# Cataloging



## mikejkay (Sep 10, 2013)

Can anyone point me in the direction of a simple program that can tag photgraph files with things like subject, location and EXIF data? Not hugely expensive, in fact freeware/shareware would be preferable!


----------



## cid (Sep 10, 2013)

what do you consider to be simple?

My vote goes to Adobe Lightroom  It's not freeware nor shareware, it's about 100 eur, but it's totaly worth it


----------



## Jim Saunders (Sep 10, 2013)

Photo Mechanic?

Jim


----------



## mikejkay (Sep 10, 2013)

Cid...........as simple as me! Basically I want to be able to annotate and sort my photos and then be able to search on subject, location etc.


----------



## mikejkay (Sep 10, 2013)

Photo Mechanic looks as though it might don the job. Thanks for that.


----------



## mikejkay (Sep 14, 2013)

Tried AD/DC - no good
Tried Photo Mechanic - no good
Tried Picasa - discarded because of the limited number of tags allowed and because of the peculiar tree structure.
Now trying My Photo Index which seems to do what I want it to. 
In an ideal world I want to be able to go into Windows Explorer, right click on a photo and have a drop down list of tags with tick boxes that I can select. I then want to be able to search on the tags.
Simples........no.


----------



## gferdinandsen (Sep 14, 2013)

cid said:


> what do you consider to be simple?
> 
> My vote goes to Adobe Lightroom  It's not freeware nor shareware, it's about 100 eur, but it's totaly worth it



+1


----------



## KKCFamilyman (Sep 14, 2013)

Try power exif editor by opanda


----------



## Lichtgestalt (Sep 14, 2013)

mikejkay said:


> Tried AD/DC - no good
> Tried Photo Mechanic - no good
> Tried Picasa - discarded because of the limited number of tags allowed and because of the peculiar tree structure.

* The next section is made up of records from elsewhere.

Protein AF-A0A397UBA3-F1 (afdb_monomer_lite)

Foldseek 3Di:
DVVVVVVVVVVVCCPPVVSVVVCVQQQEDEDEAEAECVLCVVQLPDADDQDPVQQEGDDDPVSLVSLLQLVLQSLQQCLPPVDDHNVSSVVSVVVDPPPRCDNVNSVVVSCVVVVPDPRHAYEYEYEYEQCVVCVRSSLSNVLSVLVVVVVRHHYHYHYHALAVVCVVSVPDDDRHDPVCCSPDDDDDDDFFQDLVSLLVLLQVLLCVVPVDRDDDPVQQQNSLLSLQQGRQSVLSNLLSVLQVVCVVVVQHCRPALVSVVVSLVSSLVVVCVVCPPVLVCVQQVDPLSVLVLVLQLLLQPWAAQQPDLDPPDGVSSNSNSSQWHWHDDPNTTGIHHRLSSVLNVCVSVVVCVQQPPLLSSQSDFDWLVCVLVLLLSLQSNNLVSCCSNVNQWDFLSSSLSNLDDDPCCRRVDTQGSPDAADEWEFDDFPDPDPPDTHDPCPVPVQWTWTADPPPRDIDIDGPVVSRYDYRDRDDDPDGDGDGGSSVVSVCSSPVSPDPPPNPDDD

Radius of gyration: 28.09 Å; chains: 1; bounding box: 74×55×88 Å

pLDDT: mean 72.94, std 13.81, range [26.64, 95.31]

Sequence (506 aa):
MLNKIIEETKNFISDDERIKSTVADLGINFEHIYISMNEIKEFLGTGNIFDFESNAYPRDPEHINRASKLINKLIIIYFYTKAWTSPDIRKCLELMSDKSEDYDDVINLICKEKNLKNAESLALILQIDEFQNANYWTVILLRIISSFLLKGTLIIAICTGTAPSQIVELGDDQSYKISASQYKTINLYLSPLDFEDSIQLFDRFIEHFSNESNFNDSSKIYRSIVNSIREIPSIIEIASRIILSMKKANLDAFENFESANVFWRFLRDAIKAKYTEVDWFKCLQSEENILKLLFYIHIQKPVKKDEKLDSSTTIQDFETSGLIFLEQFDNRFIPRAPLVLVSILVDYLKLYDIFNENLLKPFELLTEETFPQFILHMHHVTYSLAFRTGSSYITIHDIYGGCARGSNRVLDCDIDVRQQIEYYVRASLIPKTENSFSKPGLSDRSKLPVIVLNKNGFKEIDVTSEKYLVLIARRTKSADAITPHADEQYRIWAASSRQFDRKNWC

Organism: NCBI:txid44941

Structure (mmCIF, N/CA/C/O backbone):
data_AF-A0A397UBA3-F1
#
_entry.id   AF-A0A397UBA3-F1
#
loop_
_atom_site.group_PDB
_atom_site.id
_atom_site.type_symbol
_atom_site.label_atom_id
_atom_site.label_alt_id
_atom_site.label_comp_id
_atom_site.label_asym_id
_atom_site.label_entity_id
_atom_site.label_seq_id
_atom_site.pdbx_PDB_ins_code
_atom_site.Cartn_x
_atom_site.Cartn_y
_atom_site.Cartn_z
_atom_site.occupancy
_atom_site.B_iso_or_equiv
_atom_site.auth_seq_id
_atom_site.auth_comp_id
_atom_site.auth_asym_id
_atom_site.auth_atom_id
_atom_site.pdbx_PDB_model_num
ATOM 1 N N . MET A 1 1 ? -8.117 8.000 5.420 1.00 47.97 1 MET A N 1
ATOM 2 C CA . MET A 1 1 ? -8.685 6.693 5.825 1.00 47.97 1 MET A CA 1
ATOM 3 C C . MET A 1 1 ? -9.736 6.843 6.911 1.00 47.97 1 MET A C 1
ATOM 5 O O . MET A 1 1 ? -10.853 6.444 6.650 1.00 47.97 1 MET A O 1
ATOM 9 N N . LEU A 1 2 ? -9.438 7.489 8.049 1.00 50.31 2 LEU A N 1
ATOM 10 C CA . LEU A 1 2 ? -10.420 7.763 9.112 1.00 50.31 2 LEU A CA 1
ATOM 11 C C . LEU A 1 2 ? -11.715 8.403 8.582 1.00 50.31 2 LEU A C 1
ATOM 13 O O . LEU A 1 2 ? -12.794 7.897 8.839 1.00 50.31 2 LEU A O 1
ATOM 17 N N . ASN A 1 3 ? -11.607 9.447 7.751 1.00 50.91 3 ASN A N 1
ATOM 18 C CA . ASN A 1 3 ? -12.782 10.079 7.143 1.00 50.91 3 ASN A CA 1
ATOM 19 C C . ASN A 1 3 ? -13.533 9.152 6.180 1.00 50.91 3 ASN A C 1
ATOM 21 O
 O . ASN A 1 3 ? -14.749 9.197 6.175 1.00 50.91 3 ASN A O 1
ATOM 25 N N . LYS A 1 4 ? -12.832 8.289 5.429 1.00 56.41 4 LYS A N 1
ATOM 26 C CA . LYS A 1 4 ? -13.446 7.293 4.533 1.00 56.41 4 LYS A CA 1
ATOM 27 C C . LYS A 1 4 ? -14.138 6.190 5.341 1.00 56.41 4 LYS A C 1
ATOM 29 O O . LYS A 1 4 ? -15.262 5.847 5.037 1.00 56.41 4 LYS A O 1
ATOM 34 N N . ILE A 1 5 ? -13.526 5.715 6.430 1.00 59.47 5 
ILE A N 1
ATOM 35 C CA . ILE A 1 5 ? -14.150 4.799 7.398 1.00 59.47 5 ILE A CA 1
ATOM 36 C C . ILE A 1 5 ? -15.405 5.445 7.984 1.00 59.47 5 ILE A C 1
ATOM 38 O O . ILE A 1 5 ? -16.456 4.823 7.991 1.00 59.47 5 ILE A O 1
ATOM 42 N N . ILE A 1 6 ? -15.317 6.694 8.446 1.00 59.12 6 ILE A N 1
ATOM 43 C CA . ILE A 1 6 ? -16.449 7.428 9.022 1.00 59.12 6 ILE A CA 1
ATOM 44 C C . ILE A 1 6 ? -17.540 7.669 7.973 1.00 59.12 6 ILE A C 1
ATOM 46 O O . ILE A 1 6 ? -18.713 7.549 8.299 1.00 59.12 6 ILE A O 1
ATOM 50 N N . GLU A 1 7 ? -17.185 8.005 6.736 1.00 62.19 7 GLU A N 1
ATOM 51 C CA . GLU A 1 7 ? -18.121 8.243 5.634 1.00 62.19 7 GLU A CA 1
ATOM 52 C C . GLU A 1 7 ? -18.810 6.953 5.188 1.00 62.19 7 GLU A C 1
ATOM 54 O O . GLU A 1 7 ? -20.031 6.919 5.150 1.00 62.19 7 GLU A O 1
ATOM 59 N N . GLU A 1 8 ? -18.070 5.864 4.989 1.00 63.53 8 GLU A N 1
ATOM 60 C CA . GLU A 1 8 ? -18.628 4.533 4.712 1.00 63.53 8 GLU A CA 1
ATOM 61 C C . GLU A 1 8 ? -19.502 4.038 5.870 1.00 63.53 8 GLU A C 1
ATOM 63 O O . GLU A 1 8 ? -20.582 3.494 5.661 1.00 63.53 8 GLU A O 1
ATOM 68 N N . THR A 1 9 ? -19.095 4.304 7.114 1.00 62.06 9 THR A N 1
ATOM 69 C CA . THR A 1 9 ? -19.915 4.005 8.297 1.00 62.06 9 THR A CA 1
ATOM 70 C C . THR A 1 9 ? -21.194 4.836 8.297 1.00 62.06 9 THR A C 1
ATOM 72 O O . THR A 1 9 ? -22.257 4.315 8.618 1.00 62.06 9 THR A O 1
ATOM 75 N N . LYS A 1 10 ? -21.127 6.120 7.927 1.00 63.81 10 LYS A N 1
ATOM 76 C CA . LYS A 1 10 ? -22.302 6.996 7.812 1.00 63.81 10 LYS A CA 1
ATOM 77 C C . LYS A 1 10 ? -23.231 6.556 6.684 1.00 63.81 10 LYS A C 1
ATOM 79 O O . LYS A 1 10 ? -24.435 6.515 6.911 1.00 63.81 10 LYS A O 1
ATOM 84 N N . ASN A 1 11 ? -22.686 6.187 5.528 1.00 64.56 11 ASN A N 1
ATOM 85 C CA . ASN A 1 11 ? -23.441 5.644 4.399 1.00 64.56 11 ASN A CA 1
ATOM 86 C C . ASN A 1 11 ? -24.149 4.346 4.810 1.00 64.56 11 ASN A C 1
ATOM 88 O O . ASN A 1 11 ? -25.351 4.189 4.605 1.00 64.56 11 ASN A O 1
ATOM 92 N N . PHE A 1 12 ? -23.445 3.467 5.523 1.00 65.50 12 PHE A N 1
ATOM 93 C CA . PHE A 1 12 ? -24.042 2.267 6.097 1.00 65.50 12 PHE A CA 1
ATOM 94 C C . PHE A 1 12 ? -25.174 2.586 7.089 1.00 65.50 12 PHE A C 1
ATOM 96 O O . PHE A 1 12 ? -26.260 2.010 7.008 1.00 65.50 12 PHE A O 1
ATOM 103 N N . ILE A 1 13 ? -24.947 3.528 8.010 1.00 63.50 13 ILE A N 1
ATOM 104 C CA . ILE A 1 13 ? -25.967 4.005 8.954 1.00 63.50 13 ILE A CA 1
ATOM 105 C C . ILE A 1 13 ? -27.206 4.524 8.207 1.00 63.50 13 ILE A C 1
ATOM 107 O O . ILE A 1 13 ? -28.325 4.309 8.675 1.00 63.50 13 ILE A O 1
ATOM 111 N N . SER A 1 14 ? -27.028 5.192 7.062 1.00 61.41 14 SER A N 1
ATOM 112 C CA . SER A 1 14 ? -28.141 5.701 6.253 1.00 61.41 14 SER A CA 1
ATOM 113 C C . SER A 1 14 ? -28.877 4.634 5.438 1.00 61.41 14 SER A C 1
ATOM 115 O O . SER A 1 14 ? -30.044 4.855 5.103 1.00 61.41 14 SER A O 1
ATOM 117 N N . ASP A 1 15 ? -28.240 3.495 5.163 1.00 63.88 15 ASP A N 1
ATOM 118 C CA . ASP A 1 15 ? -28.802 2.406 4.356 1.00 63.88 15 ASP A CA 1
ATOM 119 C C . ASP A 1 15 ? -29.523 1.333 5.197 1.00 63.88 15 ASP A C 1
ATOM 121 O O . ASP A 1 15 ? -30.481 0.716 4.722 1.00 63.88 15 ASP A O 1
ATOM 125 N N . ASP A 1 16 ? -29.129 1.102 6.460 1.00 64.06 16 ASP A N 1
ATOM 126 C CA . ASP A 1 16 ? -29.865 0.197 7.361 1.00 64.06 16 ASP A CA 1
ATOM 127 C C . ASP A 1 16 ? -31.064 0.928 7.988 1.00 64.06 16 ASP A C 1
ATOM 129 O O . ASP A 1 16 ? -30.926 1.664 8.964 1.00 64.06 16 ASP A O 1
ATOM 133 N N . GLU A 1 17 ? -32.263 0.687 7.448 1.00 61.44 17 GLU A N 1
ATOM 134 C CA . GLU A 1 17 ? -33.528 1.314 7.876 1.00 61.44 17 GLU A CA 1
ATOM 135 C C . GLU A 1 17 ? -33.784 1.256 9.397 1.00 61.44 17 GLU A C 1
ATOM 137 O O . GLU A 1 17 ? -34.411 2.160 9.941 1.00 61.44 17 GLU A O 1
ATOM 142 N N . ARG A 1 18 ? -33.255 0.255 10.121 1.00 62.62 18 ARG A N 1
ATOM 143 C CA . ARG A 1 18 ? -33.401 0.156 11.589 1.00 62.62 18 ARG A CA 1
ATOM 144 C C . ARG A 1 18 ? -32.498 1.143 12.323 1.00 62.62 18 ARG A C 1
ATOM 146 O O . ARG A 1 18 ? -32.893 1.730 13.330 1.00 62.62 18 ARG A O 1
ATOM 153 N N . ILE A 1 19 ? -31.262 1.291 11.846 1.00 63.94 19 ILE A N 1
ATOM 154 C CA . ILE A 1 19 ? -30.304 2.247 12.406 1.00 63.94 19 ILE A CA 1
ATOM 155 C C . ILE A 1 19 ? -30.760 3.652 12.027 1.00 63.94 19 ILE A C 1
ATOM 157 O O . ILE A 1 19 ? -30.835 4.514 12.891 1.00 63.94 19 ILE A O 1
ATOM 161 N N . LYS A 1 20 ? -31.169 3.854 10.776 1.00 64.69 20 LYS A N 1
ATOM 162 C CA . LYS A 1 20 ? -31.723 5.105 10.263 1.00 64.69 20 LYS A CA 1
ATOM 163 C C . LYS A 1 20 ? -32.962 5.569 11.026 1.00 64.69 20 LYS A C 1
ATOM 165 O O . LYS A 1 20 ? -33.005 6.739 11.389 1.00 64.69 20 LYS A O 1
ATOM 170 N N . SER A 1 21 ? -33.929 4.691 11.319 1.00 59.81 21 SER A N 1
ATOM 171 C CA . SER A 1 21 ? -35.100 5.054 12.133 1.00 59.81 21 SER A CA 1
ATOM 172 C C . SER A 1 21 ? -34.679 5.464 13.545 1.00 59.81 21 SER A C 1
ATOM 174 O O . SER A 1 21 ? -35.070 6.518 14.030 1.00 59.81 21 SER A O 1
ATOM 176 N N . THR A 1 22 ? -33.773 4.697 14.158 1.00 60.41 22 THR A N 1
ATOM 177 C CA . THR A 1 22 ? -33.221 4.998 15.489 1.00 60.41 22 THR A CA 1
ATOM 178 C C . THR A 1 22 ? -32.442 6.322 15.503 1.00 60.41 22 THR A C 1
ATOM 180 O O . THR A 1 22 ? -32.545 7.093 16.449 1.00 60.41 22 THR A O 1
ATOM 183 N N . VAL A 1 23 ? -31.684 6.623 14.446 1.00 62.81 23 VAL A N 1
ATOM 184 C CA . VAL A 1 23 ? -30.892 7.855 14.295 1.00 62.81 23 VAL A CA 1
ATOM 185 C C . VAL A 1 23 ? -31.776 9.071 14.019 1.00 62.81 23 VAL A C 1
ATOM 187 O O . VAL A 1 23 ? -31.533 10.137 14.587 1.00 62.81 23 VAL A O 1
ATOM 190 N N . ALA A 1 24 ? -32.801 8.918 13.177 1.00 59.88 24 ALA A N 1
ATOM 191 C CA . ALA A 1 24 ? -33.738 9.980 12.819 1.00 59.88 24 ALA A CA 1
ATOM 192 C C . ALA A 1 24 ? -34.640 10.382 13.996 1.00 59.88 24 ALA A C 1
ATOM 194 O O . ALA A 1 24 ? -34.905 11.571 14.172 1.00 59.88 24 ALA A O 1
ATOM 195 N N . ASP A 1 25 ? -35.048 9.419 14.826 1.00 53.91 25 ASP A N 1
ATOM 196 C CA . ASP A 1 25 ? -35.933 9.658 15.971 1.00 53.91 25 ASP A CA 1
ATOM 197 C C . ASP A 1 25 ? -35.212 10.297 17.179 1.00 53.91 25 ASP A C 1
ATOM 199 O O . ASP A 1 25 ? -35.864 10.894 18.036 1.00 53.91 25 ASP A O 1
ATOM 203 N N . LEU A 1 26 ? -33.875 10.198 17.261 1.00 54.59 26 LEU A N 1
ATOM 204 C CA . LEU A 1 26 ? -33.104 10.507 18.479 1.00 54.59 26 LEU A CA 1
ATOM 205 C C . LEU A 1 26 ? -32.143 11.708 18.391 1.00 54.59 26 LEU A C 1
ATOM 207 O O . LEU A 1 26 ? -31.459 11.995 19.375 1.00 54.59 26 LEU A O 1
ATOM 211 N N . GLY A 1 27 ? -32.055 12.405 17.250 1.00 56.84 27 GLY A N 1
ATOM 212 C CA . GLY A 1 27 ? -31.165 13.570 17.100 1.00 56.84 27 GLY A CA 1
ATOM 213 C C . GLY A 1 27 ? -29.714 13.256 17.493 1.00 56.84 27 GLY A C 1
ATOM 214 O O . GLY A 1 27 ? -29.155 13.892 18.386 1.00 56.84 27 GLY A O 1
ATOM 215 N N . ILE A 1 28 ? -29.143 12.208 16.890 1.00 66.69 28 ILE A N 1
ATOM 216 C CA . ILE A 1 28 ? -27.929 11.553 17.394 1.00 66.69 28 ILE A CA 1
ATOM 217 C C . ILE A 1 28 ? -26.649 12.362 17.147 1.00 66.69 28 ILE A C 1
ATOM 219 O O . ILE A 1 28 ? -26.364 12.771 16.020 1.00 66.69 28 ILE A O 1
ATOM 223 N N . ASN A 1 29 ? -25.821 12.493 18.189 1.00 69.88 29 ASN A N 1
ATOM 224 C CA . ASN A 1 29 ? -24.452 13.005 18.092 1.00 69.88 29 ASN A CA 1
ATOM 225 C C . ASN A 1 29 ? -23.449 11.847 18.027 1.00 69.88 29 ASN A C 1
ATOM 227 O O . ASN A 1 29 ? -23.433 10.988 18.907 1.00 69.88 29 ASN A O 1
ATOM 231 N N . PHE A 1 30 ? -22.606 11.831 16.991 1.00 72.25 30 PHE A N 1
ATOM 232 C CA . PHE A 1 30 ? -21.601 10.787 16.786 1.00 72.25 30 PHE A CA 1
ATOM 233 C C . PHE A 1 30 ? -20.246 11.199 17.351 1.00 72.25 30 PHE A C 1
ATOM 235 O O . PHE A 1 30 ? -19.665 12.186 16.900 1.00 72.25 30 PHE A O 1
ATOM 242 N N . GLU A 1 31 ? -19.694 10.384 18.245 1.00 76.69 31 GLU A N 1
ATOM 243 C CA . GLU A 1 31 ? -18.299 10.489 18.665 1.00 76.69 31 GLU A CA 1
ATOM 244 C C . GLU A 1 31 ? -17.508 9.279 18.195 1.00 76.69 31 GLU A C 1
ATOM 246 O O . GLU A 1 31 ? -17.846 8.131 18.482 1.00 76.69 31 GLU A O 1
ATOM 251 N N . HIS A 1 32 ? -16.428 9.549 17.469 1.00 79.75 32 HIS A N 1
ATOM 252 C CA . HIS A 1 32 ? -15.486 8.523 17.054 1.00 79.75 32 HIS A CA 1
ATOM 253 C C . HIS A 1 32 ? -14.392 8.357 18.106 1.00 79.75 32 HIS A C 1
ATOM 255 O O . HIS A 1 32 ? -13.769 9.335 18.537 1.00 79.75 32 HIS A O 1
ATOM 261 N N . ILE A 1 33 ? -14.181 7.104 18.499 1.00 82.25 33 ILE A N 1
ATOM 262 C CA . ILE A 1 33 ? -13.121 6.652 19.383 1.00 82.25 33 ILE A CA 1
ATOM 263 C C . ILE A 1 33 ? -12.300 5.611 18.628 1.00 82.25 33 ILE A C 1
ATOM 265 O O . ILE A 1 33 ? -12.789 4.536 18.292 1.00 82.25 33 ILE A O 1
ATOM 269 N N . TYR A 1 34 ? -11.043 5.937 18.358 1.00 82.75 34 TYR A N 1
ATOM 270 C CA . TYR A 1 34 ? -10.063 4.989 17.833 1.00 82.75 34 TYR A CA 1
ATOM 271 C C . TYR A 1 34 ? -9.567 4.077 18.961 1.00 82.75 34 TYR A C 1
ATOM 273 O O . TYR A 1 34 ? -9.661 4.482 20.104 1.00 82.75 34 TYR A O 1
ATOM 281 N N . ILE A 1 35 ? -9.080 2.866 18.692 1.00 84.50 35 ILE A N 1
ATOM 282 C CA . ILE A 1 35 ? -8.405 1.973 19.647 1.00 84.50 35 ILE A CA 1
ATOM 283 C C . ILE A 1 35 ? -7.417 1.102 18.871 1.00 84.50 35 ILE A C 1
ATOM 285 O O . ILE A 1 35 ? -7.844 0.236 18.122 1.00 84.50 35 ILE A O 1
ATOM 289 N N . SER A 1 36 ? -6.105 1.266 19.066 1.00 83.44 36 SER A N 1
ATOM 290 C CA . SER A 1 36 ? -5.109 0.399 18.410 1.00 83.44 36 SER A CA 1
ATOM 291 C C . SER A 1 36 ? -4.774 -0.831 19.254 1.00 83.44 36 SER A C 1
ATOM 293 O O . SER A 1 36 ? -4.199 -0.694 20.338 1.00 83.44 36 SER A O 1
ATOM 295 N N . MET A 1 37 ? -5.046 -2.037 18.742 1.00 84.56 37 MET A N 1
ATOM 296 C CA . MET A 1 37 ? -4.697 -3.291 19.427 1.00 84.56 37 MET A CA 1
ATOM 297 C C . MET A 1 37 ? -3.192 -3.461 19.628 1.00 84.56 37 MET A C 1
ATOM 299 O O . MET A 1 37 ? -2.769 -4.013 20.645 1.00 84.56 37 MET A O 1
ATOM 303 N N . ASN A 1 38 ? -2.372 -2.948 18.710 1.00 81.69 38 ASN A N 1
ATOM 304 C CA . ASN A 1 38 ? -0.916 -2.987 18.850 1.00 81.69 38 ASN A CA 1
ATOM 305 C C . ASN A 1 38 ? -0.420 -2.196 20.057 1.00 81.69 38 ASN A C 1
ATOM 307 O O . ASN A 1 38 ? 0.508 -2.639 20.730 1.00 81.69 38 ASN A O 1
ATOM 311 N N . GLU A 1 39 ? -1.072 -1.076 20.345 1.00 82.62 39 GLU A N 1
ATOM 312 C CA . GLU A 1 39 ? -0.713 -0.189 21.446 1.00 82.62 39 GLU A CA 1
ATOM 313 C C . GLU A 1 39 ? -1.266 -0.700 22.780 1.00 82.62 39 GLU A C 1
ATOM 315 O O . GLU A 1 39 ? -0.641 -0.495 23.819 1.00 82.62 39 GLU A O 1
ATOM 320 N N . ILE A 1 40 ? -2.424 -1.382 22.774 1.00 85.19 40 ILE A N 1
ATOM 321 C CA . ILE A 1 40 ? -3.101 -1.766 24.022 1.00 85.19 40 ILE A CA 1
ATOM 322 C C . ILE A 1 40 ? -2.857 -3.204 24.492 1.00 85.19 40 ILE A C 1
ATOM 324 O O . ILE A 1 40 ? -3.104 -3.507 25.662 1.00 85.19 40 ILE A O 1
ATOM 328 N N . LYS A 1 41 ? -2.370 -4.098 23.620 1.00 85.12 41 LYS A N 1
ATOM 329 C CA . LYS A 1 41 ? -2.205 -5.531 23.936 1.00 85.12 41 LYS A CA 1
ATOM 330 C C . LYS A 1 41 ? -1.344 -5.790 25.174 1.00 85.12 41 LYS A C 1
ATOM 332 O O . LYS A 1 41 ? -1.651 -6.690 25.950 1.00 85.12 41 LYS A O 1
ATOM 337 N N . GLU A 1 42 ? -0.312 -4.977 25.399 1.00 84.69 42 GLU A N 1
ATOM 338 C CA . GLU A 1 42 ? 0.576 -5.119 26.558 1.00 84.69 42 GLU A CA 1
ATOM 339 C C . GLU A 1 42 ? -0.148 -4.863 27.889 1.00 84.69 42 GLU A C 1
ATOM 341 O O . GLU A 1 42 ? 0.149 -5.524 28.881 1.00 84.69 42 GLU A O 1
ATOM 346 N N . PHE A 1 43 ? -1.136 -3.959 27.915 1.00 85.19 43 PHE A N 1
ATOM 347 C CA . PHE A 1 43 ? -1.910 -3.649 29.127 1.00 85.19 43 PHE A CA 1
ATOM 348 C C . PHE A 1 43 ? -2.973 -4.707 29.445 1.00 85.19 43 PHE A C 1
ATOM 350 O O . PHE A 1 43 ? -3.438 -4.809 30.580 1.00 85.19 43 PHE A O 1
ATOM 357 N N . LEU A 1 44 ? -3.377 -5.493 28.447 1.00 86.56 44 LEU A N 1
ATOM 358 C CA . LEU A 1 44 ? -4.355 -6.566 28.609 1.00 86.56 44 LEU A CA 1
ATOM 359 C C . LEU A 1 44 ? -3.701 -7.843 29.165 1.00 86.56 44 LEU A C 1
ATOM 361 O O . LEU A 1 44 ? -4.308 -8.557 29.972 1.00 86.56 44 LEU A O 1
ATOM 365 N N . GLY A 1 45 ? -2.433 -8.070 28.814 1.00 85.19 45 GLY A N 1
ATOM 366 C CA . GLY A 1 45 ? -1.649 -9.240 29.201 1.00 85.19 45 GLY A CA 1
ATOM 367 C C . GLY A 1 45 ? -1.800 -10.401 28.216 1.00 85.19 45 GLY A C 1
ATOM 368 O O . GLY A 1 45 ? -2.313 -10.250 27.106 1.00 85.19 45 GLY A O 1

ROTFL... so if you search a free tool you better reduce you expectations!

try LR it´s a good DAM solution for a single workplace.




> In an ideal world I want to be able to go into Windows Explorer, right click on a photo and have a drop down list of tags with tick boxes that I can select.



with a growing keyword database it´s not that easy anymore.. a "dropdown menu" will not cut the cake.


----------



## Click (Sep 14, 2013)

Another vote for Adobe Lightroom.


----------



## gbchriste (Sep 14, 2013)

I'm a software engineer and in working to manage customer/user expectations, we have a saying - almost an axiom, actually: "You can get it cheap, you can get it fast, you can get it right/good. Pick any two. Getting all three is not an option."

Lightroom is the way to go my friend. At $79.00 it is eminently affordable and while I'm not familiar with any of the freeware/shareware options, I'd bet my next mortgage payment that it will blow the socks off any thing you're going to find that you don't have to pay for.


----------



## Orangutan (Sep 14, 2013)

mikejkay said:


> In an ideal world I want to be able to go into Windows Explorer, right click on a photo and have a drop down list of tags with tick boxes that I can select. I then want to be able to search on the tags.



As far as I can tell, you can do the searching but not the tagging with Windows Explorer. See this link: http://msdn.microsoft.com/en-us/library/aa965711%28v=vs.85%29.aspx Here's an example query: _tags:"january 2013*"_

Also, maybe Digikam: http://www.digikam.org/node/700


----------



## mikejkay (Sep 14, 2013)

In reply to Lichtgestalt AC/DC photo manager is not free neither is Photo Mechanic. I don't want some bloated, complicated software, I want a simple program to do a simple job.

My Photo Index allows for nested tags but this requires multiple clicks. Before anyone pops up to say I'm lazy, they are right I am lazy but I've also got 14 years worth of digital photos to deal with!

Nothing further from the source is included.